Files that stop updating in the Finder almost always come down to one of a few things: you're signed out, sync is paused, your Mac lost its connection, or the change just hasn't reached your Mac yet. Work through the checks below in order, fastest first.
Check that you're signed in
Click the Brault icon in the menu bar. A red dot on the icon means an error state, most often being signed out, though a broken workspace domain or full storage show the same red dot. If you're signed out, Finder shows a sign-in prompt instead of your files.
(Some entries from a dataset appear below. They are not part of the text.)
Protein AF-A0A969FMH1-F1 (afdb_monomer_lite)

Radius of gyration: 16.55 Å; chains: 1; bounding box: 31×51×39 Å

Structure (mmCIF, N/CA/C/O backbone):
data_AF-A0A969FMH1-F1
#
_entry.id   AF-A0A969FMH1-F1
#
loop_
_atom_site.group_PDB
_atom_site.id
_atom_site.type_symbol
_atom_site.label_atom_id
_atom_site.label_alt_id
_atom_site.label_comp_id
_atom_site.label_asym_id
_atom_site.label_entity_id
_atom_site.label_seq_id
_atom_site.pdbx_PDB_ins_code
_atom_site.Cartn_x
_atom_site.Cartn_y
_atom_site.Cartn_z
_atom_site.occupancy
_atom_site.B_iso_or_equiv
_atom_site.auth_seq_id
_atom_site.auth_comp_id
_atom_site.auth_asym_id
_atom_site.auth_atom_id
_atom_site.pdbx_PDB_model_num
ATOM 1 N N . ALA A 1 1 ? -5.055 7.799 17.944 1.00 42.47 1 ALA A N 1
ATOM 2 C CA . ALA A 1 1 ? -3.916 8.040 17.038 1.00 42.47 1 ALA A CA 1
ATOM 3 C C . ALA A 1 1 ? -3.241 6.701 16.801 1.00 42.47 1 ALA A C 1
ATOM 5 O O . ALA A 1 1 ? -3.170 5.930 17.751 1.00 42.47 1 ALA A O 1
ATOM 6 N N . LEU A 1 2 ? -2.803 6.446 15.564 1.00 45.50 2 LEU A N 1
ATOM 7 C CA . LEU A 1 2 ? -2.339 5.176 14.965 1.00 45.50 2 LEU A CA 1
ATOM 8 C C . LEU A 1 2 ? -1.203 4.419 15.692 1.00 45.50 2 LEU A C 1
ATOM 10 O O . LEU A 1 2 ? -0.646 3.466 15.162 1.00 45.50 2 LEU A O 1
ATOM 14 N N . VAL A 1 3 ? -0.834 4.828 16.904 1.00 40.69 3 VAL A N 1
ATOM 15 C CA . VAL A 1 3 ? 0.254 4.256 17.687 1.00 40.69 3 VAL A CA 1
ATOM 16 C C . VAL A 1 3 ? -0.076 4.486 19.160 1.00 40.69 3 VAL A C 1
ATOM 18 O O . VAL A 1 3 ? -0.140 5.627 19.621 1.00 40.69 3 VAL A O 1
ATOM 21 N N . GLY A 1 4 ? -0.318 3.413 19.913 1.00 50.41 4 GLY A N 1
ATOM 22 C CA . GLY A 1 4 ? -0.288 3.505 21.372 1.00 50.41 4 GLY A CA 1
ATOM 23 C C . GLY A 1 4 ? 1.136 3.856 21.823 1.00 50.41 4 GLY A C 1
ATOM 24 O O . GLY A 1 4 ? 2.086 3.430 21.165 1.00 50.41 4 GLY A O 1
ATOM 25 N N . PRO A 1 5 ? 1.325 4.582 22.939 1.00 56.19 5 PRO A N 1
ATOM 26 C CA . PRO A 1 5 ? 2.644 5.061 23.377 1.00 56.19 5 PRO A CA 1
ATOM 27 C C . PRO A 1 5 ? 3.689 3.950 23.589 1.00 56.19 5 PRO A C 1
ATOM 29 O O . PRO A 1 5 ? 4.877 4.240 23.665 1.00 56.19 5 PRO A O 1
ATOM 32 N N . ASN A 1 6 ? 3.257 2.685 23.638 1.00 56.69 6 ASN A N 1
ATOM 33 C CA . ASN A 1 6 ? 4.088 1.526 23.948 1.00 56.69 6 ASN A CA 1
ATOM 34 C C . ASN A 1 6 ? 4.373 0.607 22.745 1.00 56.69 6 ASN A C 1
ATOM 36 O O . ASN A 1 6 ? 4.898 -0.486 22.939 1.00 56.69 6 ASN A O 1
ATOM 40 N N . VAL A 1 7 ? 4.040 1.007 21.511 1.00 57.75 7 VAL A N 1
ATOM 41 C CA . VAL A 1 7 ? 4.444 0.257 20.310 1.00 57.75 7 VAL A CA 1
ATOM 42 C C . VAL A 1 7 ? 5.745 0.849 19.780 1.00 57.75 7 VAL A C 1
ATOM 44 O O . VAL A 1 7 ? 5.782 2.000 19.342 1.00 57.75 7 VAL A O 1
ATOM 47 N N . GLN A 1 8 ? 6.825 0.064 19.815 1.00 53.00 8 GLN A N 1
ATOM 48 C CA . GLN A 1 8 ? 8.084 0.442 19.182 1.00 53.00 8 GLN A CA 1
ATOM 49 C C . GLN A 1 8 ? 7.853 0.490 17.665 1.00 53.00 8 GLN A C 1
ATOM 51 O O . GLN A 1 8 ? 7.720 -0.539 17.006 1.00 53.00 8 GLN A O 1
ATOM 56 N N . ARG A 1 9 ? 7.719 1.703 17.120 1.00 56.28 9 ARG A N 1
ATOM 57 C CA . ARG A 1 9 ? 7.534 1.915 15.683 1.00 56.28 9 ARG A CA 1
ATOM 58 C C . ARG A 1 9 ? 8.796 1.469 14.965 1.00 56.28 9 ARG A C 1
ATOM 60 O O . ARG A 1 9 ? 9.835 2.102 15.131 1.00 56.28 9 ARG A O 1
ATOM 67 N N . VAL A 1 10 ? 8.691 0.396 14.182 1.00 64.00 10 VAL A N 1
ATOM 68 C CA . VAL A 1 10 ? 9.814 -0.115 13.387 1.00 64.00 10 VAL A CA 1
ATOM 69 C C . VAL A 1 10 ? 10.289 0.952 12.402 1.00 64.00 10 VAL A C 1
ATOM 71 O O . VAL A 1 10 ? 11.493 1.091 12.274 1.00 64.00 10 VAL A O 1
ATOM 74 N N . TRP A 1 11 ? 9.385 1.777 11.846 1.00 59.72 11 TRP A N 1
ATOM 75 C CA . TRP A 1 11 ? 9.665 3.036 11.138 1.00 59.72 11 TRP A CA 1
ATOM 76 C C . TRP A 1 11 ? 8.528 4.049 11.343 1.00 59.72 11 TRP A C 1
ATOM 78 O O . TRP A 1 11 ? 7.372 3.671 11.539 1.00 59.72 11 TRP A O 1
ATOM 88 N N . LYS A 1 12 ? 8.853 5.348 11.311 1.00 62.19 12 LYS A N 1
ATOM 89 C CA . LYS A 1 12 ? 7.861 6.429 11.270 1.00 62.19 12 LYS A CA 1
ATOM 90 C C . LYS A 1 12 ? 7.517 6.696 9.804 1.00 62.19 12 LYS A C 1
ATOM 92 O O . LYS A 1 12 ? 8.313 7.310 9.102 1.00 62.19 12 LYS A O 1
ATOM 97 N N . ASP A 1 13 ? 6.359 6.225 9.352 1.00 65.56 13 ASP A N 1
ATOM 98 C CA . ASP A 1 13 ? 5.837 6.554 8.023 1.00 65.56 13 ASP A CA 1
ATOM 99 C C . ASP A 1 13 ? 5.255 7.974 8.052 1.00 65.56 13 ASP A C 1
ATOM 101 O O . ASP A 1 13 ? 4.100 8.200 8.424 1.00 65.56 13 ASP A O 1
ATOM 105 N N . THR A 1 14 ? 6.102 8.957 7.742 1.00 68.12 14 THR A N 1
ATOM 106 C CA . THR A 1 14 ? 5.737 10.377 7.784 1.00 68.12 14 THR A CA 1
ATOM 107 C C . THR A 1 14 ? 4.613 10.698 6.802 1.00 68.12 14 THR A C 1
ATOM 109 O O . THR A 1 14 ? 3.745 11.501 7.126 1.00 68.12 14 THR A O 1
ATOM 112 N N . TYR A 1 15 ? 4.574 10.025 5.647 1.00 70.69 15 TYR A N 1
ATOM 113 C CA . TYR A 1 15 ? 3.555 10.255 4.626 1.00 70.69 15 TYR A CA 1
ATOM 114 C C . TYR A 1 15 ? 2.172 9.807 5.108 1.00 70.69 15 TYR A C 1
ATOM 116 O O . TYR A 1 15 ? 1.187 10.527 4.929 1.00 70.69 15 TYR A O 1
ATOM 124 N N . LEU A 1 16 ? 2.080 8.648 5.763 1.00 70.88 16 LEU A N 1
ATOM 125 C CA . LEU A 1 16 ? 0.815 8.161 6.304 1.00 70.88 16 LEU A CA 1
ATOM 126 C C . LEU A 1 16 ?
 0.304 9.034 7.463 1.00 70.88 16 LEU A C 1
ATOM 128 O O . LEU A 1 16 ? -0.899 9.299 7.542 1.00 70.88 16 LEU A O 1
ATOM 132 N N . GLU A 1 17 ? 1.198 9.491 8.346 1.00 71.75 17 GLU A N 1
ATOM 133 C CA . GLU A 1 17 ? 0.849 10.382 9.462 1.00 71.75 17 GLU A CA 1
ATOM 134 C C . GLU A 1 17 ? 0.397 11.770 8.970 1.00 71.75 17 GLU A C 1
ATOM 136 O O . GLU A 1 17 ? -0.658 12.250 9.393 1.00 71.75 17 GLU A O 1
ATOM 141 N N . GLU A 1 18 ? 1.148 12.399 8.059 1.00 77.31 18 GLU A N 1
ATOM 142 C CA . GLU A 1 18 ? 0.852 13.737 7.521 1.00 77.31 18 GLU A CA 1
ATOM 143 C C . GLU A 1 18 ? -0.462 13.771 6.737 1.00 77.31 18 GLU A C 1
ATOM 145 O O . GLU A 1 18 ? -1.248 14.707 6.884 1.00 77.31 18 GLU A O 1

Sign back in with your Brault account; Brault Desktop for Mac opens your browser to confirm it.
Read the menu bar icon
The icon tells you what's happening at a glance: a plain mark means everything is synced, the mark with a subtle orbit animation means Brault Desktop is actively syncing, a slash means your Mac is offline, and a pause dot means sync is paused. An amber dot points to a conflict or a retryable error waiting on you. Hover the icon for a one-line status, like Syncing 3 itemsโฆ or Offline, 5 changes pending.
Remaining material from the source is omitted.